Of course, as we learned, there are things worse than being ignored and neglected. In March 1998, the director of the AFI, Jean Firstenberg, while still in negotiations with Montgomery County, Maryland to restore/reopen the Silver Theater in suburban Silver Spring, announced the closing of the theater, stating, “With video, pay per view, and satellite technologies, there’s just not a need to show repertory on a regular basis.”  In the wake of the resulting furor, the theater stayed open, but on a part-time basis, sharing with the Kennedy Center, and, with the stage extended, with a local theater group, sometimes out for a month, other times sneaking in three weeks of screening out of four.

And yet, despite the irregular programming, the last few years showed good-to-great box office, always with the yearly Latin American and European Union festivals; and in the last year a gigantic smash hit with a Kurosawa/Mifune festival, and an almost completely sold-out extended run of Russian Ark, probably the all-time house record.

Russian Ark

But with the long-delayed opening of the triplex Silver Theater in 2003, the handwriting was on the wall; all the emphasis, all the publicity, etc., shifted to the new kid.
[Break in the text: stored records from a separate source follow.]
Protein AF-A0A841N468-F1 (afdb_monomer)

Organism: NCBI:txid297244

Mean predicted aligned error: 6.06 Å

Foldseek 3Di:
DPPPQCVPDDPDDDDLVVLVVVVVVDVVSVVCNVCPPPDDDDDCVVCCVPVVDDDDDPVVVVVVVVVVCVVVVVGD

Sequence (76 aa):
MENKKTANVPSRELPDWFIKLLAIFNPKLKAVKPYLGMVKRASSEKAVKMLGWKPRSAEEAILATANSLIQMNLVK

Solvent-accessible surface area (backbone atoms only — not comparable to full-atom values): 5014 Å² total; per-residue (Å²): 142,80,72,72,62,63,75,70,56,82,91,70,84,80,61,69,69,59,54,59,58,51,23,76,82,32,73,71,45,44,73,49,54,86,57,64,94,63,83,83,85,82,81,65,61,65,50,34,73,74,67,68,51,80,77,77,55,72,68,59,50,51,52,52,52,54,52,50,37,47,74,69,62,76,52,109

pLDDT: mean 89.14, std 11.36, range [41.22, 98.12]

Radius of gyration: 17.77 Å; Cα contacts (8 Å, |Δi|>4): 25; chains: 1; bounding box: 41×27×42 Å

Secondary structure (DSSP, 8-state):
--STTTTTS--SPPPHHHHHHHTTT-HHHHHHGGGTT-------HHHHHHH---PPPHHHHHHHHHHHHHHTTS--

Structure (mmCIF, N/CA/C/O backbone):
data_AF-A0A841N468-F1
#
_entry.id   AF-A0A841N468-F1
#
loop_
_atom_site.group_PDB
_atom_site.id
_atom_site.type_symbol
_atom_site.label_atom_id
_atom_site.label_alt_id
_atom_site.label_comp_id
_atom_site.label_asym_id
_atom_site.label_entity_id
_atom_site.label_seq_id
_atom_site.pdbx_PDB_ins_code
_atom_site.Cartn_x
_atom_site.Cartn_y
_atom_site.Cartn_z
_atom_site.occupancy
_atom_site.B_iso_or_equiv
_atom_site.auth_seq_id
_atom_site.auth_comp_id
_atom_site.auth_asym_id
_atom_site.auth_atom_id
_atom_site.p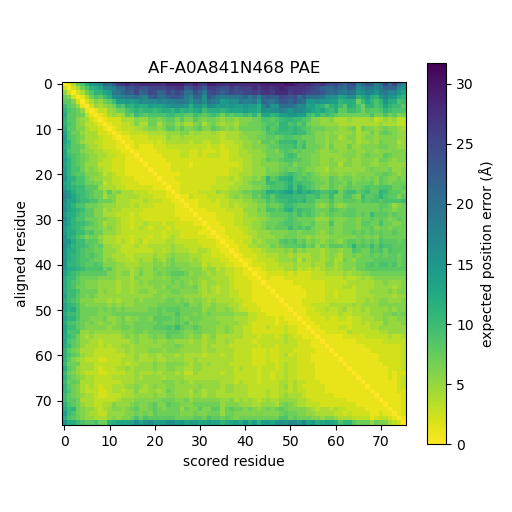dbx_PDB_model_num
ATOM 1 N N . MET A 1 1 ? -20.289 6.812 -18.488 1.00 41.22 1 MET A N 1
ATOM 2 C CA . MET A 1 1 ? -18.846 7.133 -18.622 1.00 41.22 1 MET A CA 1
ATOM 3 C C . MET A 1 1 ? -18.031 6.359 -17.577 1.00 41.22 1 MET A C 1
ATOM 5 O O . MET A 1 1 ? -17.328 6.961 -16.780 1.00 41.22 1 MET A O 1
ATOM 9 N N . GLU A 1 2 ? -18.131 5.027 -17.547 1.00 48.28 2 GLU A N 1
ATOM 10 C CA . GLU A 1 2 ? -17.702 4.240 -16.369 1.00 48.28 2 GLU A CA 1
ATOM 11 C C . GLU A 1 2 ? -16.474 3.344 -16.625 1.00 48.28 2 GLU A C 1
ATOM 13 O O . GLU A 1 2 ? -15.774 2.965 -15.697 1.00 48.28 2 GLU A O 1
ATOM 18 N N . ASN A 1 3 ? -16.117 3.099 -17.890 1.00 51.03 3 ASN A N 1
ATOM 19 C CA . ASN A 1 3 ? -15.115 2.090 -18.267 1.00 51.03 3 ASN A CA 1
ATOM 20 C C . ASN A 1 3 ? -13.680 2.610 -18.497 1.00 51.03 3 ASN A C 1
ATOM 22 O O . ASN A 1 3 ? -12.797 1.840 -18.859 1.00 51.03 3 ASN A O 1
ATOM 26 N N . LYS A 1 4 ? -13.414 3.916 -18.341 1.00 56.53 4 LYS A N 1
ATOM 27 C CA . LYS A 1 4 ? -12.107 4.493 -18.730 1.00 56.53 4 LYS A CA 1
ATOM 28 C C . LYS A 1 4 ? -11.026 4.382 -17.643 1.00 56.53 4 LYS A C 1
ATOM 30 O O . LYS A 1 4 ? -9.849 4.404 -17.978 1.00 56.53 4 LYS A O 1
ATOM 35 N N . LYS A 1 5 ? -11.411 4.241 -16.367 1.00 61.41 5 LYS A N 1
ATOM 36 C CA . LYS A 1 5 ? -10.475 4.251 -15.223 1.00 61.41 5 LYS A CA 1
ATOM 37 C C . LYS A 1 5 ? -9.744 2.920 -15.007 1.00 61.41 5 LYS A C 1
ATOM 39 O O . LYS A 1 5 ? -8.636 2.908 -14.492 1.00 61.41 5 LYS A O 1
ATOM 44 N N . THR A 1 6 ? -10.347 1.798 -15.394 1.00 68.94 6 THR A N 1
ATOM 45 C CA . THR A 1 6 ? -9.781 0.456 -15.169 1.00 68.94 6 THR A CA 1
ATOM 46 C C . THR A 1 6 ? -8.781 0.041 -16.248 1.00 68.94 6 THR A C 1
ATOM 48 O O . THR A 1 6 ? -7.884 -0.749 -15.973 1.00 68.94 6 THR A O 1
ATOM 51 N N . ALA A 1 7 ? -8.880 0.605 -17.455 1.00 76.38 7 ALA A N 1
ATOM 52 C CA . ALA A 1 7 ? -8.050 0.227 -18.601 1.00 76.38 7 ALA A CA 1
ATOM 53 C C . ALA A 1 7 ? -6.550 0.545 -18.433 1.00 76.38 7 ALA A C 1
ATOM 55 O O . ALA A 1 7 ? -5.718 -0.095 -19.069 1.00 76.38 7 ALA A O 1
ATOM 56 N N . ASN A 1 8 ? -6.200 1.511 -17.577 1.00 80.12 8 ASN A N 1
ATOM 57 C CA . ASN A 1 8 ? -4.810 1.917 -17.333 1.00 80.12 8 ASN A CA 1
ATOM 58 C C . ASN A 1 8 ? -4.135 1.140 -16.194 1.00 80.12 8 ASN A C 1
ATOM 60 O O . ASN A 1 8 ?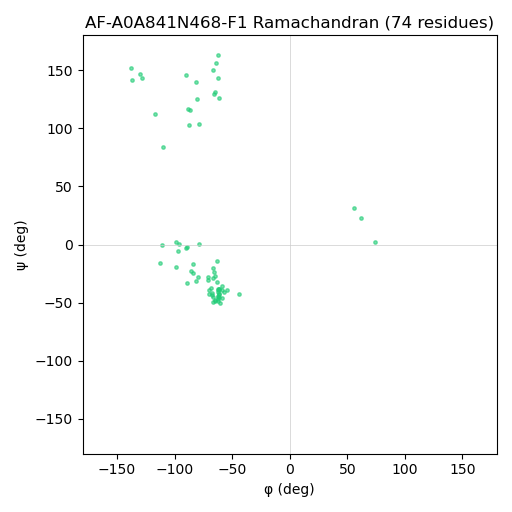 -2.961 1.380 -15.913 1.00 80.12 8 ASN A O 1
ATOM 64 N N . VAL A 1 9 ? -4.856 0.246 -15.512 1.00 86.31 9 VAL A N 1
ATOM 65 C CA . VAL A 1 9 ? -4.312 -0.513 -14.384 1.00 86.31 9 VAL A CA 1
ATOM 66 C C . VAL A 1 9 ? -3.655 -1.788 -14.918 1.00 86.31 9 VAL A C 1
ATOM 68 O O . VAL A 1 9 ? -4.352 -2.640 -15.474 1.00 86.31 9 VAL A O 1
ATOM 71 N N . PRO A 1 10 ? -2.329 -1.966 -14.760 1.00 87.94 10 PRO A N 1
ATOM 72 C CA . PRO A 1 10 ? -1.677 -3.207 -15.147 1.00 87.94 10 PRO A CA 1
ATOM 73 C C . PRO A 1 10 ? -2.250 -4.371 -14.335 1.00 87.94 10 PRO A C 1
ATOM 75 O O . PRO A 1 10 ? -2.247 -4.339 -13.108 1.00 87.94 10 PRO A O 1
ATOM 78 N N . SER A 1 11 ? -2.720 -5.412 -15.018 1.00 89.81 11 SER A N 1
ATOM 79 C CA . SER A 1 11 ? -3.292 -6.608 -14.385 1.00 89.81 11 SER A CA 1
ATOM 80 C C . SER A 1 11 ? -2.308 -7.778 -14.296 1.00 89.81 11 SER A C 1
ATOM 82 O O . SER A 1 11 ? -2.684 -8.879 -13.900 1.00 89.81 11 SER A O 1
ATOM 84 N N . ARG A 1 12 ? -1.062 -7.576 -14.738 1.00 90.19 12 ARG A N 1
ATOM 85 C CA . ARG A 1 12 ? -0.013 -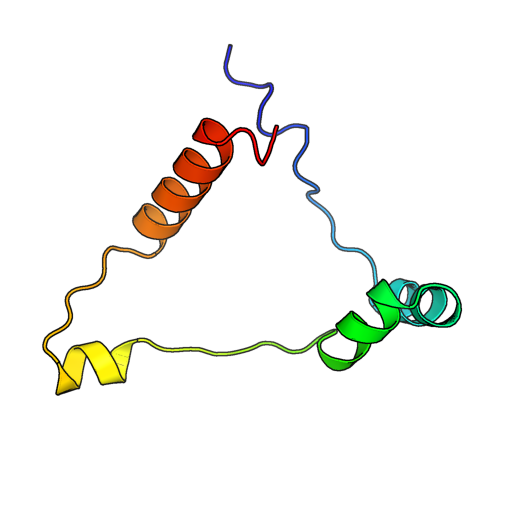8.597 -14.782 1.00 90.19 12 ARG A CA 1
ATOM 86 C C . ARG A 1 12 ? 1.244 -8.084 -14.107 1.00 90.19 12 ARG A C 1
ATOM 88 O O . ARG A 1 12 ? 1.609 -6.920 -14.260 1.00 90.19 12 ARG A O 1
ATOM 95 N N . GLU A 1 13 ? 1.918 -8.990 -13.418 1.00 89.81 13 GLU A N 1
ATOM 96 C CA . GLU A 1 13 ? 3.203 -8.729 -12.785 1.00 89.81 13 GLU A CA 1
ATOM 97 C C . GLU A 1 13 ? 4.352 -9.044 -13.750 1.00 89.81 13 GLU A C 1
ATOM 99 O O . GLU A 1 13 ? 4.269 -9.957 -14.576 1.00 89.81 13 GLU A O 1
ATOM 104 N N . LEU A 1 14 ? 5.436 -8.274 -13.650 1.00 90.19 14 LEU A N 1
ATOM 105 C CA . LEU A 1 14 ? 6.679 -8.582 -14.351 1.00 90.19 14 LEU A CA 1
ATOM 106 C C . LEU A 1 14 ? 7.467 -9.639 -13.565 1.00 90.19 14 LEU A C 1
ATOM 108 O O . LEU A 1 14 ? 7.563 -9.521 -12.345 1.00 90.19 14 LEU A O 1
ATOM 112 N N . PRO A 1 15 ? 8.099 -10.620 -14.231 1.00 91.06 15 PRO A N 1
ATOM 113 C CA . PRO A 1 15 ? 8.918 -11.613 -13.544 1.00 91.06 15 PRO A CA 1
ATOM 114 C C . PRO A 1 15 ? 10.121 -11.006 -12.810 1.00 91.06 15 PRO A C 1
ATOM 116 O O . PRO A 1 15 ? 10.821 -10.136 -13.335 1.00 91.06 15 PRO A O 1
ATOM 119 N N . ASP A 1 16 ? 10.450 -11.557 -11.642 1.00 91.56 16 ASP A N 1
ATOM 120 C CA . ASP A 1 16 ? 11.549 -11.068 -10.802 1.00 91.56 16 ASP A CA 1
ATOM 121 C C . ASP A 1 16 ? 12.910 -11.032 -11.510 1.00 91.56 16 ASP A C 1
ATOM 123 O O . ASP A 1 16 ? 13.698 -10.098 -11.339 1.00 91.56 16 ASP A O 1
ATOM 127 N N . TRP A 1 17 ? 13.218 -12.056 -12.311 1.00 92.06 17 TRP A N 1
ATOM 128 C CA . TRP A 1 17 ? 14.492 -12.142 -13.031 1.00 92.06 17 TRP A CA 1
ATOM 129 C C . TRP A 1 17 ? 14.658 -10.998 -14.041 1.00 92.06 17 TRP A C 1
ATOM 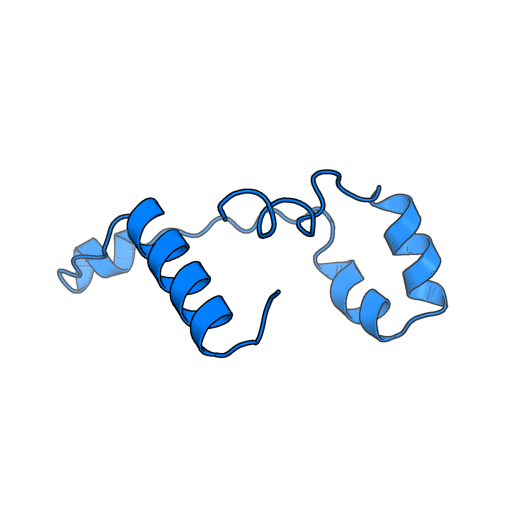131 O O . TRP A 1 17 ? 15.769 -10.503 -14.233 1.00 92.06 17 TRP A O 1
ATOM 141 N N . PHE A 1 18 ? 13.552 -10.524 -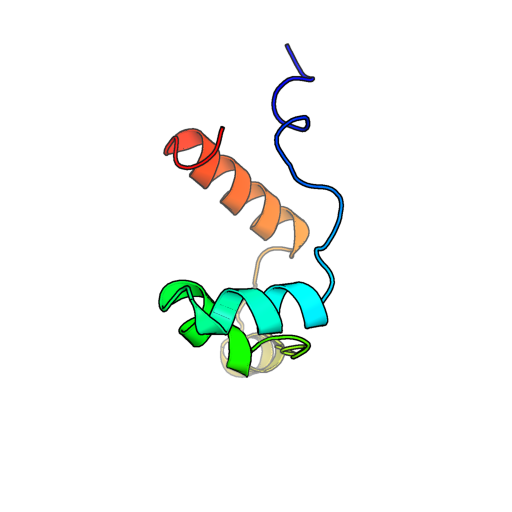14.619 1.00 92.94 18 PHE A N 1
ATOM 142 C CA . PHE A 1 18 ? 13.550 -9.416 -15.566 1.00 92.94 18 PHE A CA 1
ATOM 143 C C . PHE A 1 18 ? 13.874 -8.093 -14.862 1.00 92.94 18 PHE A C 1
ATOM 145 O O . PHE A 1 18 ? 14.729 -7.332 -15.319 1.00 92.94 18 PHE A O 1
ATOM 152 N N . ILE A 1 19 ? 13.291 -7.859 -13.681 1.00 92.81 19 ILE A N 1
ATOM 153 C CA . ILE A 1 19 ? 13.616 -6.691 -12.847 1.00 92.81 19 ILE A CA 1
ATOM 154 C C . ILE A 1 19 ? 15.085 -6.720 -12.405 1.00 92.81 19 ILE A C 1
ATOM 156 O O . ILE A 1 19 ? 15.761 -5.688 -12.440 1.00 92.81 19 ILE A O 1
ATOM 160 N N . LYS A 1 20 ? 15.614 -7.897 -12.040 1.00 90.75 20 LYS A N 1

And when the Kennedy Center made its move the next year the AFI said, Oh, Ok, it’s their building – they just didn’t care.

The end came without announcement and without publicity on Halloween night in 2004. The last show was just a regular screening in that year’s European Union Film Showcase, Pupi Avati’s 2004 Christmas Rematch (La rivincita di Natale), and the audience only found out it was the finale when I announced it at the start of the show. I brought bottles of champagne myself – well, it was on sale – and our usher, Jackie, and two distinguished local film programming colleagues helped me pass it out.

I still think it was the best viewing venue for film I’ve seen – and I thought that before I was employed there.

And now it’s a children’s theater but this movie seat cover absolutely does the difference when taking about comfort.

 

Michael Jeck is adjunct professor of film history at George Mason University in Fairfax, Virginia, and writer of the text for the quarterly programs of Film Forum 2, New York since 1988. And he has been: an independent film distributor; programmer of the American Film Institute Theater; on-air host of international movies at Mhz-TV; and audio commentator on the DVDs and Blu-rays of Kurosawa’s Seven Samurai and Throne of Blood.